YTF Kenya Team Participates in TechFugees Hackathon

The YTF Kenya team developed innovative solutions towards health issues at the Kakuma Refugee Camp.

Last month, the YTF Kenya team was selected to participate in the first ever TechFugees Hackathon in Nairobi, Kenya. The event was organized by TechFugees, an international non-profit coordinating the international tech community’s response to the needs of refugees, asylum seekers and displaced people. The hackathon aimed to empower displaced people with technology and essentially find long-term solutions to their everyday challenges. Since the mission of YTF is to reach out to the marginalized communities, youth, and women to create innovative solutions to the challenges they encounter, it’s easy to see how closely the TechFugees and YTF missions align. The YTF Kenya team was thrilled to invest their intellectual capacity in competing!

How can we use technology and innovation to address the challenges faced by refugees?

The TechFugees Hackathon brought techstars, mentors, designers, business leaders, and members of the community together with newly-arrived and settled refugees to design a prototype. The main focus of the hackathon was to address health challenges in refugee camps. The Kenya Red Cross (KRC) Team issued a challenge to competing teams to develop an innovative solution to enable local health workers and community leaders to provide early health warnings in order to avert more serious health problems in Kakuma Refugee Camp. Kakuma Refugee Camp is located in Turkana in Kenya: close to the South Sudanese, Ugandan, and Ethiopian border. It is home to 186,000 refugees. Some of the problems faced by KRC in Kakuma include difficulties in tracing the locations of disease hot spots due to the dynamic change of location names inside the camp, and delays in reporting health problems due to language barriers and lack of literacy. The proposed solution would enable local health workers and community leaders to report issues quickly, potentially averting more serious health problems in the camp.

The three-day hackathon event was held at the iHub in Nairobi, Kenya. It kicked off with an a networking session where YTF’s Kenya team got the opportunity to interact with experts from Google, Oracle, Kenya Red Cross, Samuel Hall Foundation, and I-Hub. Speakers who presented at the event were John Peter Lowot and his brother John Michael who were previous asylum seekers who lived in Kakuma Refugee Camp. Listening to their conversations and hearing their first-hand experiences at the Kakuma Refugee Camp was awe-inspiring. They recount having to walk long distances in search of medical attention for their mother who suffered from a chronic disease. The inefficiencies in the administrative systems at the camp, limited opportunities, corruption, overwhelming number of refugees, and low numbers of qualified staff are some of the many problems they faced when trying to access medical care. “A problem is not the problem, but how to solve the problem is the problem,” Peter Lowot says.

During the hacking sessions, the participants were divided into teams depending their skills, backgrounds, and knowledge-base. Our YTF team had a diverse set of expertise ranging from electrical and computer engineering to software development. Teams brainstormed solutions to the challenges laid out by KRC. YTF team members were able to incorporate the experience they gained through executing YTF Academy in marginalized communities to develop some solutions for refugees living in camps.

Stacy Irara pitched her team’s solution at the TechFugees Hackathon in Nairobi, Kenya.

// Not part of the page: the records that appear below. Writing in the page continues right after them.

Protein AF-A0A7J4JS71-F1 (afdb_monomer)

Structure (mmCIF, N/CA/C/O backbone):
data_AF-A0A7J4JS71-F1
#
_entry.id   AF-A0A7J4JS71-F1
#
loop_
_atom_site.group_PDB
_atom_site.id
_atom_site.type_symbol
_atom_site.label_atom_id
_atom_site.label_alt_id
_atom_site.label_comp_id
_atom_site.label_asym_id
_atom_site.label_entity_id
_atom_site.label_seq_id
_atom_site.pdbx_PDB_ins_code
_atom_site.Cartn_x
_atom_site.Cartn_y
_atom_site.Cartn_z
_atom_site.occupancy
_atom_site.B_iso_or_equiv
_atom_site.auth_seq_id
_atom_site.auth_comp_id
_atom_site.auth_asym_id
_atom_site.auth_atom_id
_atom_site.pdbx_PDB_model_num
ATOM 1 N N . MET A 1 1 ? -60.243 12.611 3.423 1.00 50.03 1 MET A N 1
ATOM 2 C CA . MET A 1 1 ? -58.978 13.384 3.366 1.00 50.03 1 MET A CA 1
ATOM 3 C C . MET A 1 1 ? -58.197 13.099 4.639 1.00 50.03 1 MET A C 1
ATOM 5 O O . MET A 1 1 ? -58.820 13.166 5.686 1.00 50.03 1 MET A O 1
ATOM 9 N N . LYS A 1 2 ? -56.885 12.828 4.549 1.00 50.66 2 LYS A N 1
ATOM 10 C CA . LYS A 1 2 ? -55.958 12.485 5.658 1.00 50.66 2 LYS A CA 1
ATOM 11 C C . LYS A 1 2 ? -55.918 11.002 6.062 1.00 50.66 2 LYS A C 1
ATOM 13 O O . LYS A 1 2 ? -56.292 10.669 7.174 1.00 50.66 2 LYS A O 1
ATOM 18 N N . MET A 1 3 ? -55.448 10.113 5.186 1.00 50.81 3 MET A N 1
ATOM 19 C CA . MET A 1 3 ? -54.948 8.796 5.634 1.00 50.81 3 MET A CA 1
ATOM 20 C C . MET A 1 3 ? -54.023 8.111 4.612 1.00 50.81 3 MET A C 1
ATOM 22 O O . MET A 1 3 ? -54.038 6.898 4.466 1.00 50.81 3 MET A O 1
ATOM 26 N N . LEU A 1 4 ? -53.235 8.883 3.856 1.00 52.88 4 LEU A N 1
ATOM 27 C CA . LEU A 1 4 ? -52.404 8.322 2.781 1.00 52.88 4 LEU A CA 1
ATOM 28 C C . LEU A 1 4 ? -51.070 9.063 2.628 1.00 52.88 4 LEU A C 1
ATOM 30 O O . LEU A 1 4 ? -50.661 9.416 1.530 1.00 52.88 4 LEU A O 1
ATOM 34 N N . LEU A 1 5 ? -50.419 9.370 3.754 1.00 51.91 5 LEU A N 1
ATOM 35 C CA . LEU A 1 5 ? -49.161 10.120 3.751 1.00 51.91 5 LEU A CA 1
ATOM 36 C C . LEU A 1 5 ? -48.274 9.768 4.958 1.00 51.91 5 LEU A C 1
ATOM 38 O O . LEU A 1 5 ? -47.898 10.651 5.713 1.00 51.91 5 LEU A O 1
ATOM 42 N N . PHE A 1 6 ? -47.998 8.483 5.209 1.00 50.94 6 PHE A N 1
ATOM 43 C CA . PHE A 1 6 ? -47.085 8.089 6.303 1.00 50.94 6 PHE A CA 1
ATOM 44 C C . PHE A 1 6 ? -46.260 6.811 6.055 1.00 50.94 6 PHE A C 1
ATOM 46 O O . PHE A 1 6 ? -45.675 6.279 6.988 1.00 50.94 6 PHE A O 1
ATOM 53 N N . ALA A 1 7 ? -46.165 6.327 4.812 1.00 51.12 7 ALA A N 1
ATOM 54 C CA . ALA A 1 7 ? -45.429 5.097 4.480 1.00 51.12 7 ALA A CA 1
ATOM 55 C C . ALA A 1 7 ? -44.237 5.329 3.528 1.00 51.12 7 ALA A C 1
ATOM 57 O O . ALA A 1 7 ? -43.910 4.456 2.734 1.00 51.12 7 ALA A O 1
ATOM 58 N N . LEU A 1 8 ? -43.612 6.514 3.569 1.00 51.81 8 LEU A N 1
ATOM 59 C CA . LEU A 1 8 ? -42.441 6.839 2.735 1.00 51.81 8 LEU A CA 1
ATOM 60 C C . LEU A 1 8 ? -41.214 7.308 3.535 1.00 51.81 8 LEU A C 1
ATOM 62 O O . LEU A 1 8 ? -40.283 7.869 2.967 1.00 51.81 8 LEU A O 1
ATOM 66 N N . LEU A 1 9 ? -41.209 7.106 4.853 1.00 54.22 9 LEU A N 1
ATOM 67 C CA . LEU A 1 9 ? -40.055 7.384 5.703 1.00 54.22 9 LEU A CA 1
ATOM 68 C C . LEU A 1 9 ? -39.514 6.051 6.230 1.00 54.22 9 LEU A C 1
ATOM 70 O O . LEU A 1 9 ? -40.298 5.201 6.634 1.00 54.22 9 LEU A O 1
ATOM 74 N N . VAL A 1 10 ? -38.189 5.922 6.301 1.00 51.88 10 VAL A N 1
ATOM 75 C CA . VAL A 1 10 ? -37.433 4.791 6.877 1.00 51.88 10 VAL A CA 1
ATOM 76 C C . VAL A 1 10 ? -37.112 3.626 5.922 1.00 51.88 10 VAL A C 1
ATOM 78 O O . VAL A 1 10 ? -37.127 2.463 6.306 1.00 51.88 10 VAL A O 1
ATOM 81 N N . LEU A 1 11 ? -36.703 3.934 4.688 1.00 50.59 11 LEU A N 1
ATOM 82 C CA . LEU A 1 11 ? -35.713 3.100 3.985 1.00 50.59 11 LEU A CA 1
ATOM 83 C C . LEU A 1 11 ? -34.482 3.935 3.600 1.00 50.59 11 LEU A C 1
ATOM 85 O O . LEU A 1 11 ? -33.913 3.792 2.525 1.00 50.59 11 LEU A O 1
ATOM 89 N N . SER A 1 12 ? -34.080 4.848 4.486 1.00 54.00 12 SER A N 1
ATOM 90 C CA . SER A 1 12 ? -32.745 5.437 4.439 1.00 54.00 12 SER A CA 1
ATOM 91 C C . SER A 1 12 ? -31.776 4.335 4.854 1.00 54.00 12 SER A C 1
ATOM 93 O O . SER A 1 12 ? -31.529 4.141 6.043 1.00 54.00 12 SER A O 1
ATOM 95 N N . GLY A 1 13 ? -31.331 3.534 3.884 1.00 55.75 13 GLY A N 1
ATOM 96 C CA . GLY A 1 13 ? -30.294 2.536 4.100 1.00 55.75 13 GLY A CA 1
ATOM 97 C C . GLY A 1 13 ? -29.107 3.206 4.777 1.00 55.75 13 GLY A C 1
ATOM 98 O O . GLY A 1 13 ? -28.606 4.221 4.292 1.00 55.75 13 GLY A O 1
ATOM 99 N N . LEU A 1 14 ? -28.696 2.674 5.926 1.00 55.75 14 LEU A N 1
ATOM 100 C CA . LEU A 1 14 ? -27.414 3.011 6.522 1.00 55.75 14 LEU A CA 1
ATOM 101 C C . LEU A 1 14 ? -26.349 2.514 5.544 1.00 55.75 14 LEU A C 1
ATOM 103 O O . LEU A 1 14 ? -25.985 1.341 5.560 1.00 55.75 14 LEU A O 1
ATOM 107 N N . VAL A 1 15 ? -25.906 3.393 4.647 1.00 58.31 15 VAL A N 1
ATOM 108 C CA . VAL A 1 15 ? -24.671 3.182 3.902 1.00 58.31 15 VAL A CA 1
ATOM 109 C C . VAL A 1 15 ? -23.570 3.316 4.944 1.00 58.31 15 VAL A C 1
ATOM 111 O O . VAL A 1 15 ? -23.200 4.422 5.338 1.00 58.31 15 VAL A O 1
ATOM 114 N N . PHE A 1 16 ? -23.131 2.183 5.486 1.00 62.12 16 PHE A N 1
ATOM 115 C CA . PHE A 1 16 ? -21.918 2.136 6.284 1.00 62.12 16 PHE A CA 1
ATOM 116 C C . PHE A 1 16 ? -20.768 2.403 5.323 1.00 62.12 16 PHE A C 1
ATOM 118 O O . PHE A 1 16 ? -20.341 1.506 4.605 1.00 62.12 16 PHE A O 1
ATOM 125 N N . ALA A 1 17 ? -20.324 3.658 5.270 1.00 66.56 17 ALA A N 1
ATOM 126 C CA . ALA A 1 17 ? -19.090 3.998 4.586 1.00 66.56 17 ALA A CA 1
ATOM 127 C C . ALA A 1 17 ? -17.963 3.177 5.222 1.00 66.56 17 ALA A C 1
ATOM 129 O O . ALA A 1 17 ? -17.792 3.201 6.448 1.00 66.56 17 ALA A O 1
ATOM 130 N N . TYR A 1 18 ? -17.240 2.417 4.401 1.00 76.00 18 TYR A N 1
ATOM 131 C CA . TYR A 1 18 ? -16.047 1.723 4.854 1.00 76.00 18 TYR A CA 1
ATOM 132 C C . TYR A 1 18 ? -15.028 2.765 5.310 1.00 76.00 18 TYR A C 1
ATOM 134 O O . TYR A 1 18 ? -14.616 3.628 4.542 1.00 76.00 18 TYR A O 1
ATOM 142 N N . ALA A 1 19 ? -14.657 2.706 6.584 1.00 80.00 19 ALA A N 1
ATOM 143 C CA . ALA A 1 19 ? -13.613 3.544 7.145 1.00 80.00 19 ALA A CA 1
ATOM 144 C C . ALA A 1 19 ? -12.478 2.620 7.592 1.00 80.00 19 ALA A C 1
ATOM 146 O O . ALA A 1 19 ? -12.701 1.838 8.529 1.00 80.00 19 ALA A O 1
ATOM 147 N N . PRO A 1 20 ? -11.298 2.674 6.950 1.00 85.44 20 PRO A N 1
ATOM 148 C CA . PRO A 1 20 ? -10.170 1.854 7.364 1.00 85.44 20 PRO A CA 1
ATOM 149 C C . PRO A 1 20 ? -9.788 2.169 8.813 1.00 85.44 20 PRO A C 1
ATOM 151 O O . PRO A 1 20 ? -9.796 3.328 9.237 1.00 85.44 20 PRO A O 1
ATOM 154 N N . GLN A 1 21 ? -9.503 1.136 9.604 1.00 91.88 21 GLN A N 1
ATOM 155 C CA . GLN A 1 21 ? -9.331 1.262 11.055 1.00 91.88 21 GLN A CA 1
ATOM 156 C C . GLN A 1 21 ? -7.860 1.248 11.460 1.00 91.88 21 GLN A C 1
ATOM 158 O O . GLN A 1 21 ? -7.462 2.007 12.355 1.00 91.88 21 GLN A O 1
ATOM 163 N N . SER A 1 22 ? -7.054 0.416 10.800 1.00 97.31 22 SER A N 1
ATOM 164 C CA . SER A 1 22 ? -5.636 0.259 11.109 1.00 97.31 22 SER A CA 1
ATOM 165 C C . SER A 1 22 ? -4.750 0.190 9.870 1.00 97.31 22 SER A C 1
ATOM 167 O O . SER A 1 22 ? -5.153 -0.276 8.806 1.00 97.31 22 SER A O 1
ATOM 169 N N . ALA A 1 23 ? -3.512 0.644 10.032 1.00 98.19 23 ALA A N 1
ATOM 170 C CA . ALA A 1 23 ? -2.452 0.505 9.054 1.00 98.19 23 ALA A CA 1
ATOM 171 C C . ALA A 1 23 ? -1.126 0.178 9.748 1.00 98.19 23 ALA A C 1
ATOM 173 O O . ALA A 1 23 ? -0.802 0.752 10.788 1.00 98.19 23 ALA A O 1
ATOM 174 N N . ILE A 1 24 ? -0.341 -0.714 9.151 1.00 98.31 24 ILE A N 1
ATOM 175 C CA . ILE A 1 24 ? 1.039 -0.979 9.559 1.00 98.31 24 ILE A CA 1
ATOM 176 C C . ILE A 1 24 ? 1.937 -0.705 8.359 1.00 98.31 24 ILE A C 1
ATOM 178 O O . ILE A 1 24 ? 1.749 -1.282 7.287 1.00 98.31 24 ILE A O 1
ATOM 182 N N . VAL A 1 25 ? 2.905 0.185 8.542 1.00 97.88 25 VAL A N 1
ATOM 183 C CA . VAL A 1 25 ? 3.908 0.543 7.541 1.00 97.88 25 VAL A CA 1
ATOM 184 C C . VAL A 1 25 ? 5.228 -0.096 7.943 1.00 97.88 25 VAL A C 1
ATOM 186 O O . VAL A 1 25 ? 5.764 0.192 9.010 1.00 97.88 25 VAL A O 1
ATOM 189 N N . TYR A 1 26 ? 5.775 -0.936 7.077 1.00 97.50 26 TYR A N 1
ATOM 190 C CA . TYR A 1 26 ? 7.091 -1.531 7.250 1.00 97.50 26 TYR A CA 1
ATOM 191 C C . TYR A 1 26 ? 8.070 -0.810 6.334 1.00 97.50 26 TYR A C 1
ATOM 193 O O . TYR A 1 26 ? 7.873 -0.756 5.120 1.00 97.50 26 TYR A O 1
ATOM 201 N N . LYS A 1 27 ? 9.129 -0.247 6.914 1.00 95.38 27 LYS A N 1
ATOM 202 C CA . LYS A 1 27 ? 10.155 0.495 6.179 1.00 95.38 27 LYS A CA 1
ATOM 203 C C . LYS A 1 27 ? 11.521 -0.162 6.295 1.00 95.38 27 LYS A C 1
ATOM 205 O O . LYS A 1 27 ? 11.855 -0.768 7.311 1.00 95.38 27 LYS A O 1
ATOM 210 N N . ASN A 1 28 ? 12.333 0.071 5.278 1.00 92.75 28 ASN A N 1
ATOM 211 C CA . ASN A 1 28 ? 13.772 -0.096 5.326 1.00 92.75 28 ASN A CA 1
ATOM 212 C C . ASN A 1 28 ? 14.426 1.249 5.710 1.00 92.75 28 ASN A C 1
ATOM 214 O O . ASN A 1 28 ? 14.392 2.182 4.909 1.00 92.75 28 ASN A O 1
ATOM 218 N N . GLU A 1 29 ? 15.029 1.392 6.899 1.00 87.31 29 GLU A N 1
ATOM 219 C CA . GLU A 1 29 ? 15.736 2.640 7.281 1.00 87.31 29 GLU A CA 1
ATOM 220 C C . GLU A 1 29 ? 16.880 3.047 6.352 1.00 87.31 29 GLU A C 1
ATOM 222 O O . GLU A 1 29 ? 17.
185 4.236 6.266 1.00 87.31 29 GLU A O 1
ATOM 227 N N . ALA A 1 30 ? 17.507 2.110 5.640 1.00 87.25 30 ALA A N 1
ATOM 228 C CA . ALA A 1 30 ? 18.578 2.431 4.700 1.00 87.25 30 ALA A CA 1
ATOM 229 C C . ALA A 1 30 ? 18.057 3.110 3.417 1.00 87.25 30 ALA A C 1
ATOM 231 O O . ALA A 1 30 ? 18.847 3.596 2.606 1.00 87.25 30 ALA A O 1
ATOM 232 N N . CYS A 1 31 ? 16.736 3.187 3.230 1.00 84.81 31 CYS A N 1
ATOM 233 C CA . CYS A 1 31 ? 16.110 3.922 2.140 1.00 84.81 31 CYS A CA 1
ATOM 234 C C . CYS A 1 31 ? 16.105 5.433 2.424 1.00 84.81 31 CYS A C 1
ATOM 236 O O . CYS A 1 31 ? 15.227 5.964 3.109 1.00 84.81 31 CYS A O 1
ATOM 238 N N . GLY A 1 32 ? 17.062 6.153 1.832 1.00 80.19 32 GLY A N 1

Mentorship breakout sessions helped teams to re-evaluate their proposed solutions and continue building on their ideas. “Your mobile application should fill in into the ecosystem of the refugees’ needs so that it can be of use and (make) sense to them. Bring the refugees to the centre of your solutions,” says Tayyar Sukru Cansizoglu, Head of United Nations High Commissioner for Refugees (UNHCR) programs in Kakuma. Tech experts from various organizations were on hand to help teams come up with designs for their prototypes. They provided very useful mentoring that our YTF participants report will stay with them beyond the hackathon.

The climax of the event was the pitch session. iHub provided mentoring to help prepare teams for pitching their solutions to the judging panel. One of the solutions that our YTF team members helped develop, Kwanza Aid, was a platform aimed at providing two access points of information that would enable community health workers and Kenya Red Cross to effectively provide crucial services and predict the occurrence of outbreaks before they happen. The Kwanza Aid prototype took into account the challenges faced in Kakuma such as poor mobile connectivity, illiteracy and language barriers, the types of mobile devices used by refugees, and the types of information that needs to be collected and transmitted. The Kwanza Aid solution used technologies such as geomapping, analytical tools, assistive technology, and Unstructured Supplementary Service Data (USSD) to facilitate timely responses to health emergencies in the camp.

Takeaways

YTF team members who participated in the TechFugees Hackathon say these were the three key points they are taking away from the event:

  1. Avoid disjointed design by inclusive innovation.
  2. Collaborate with other people in the ecosystem to achieve product market fit.
  3. Build your products into platforms to support different facets of life.

YTF cannot wait to revolutionize the lives of refugees at camps such as Kakuma with the robust technology solutions we developed at the Hackathon and the innovative thinkers we help develop every day through our education initiatives at YTF Academy in Kenya.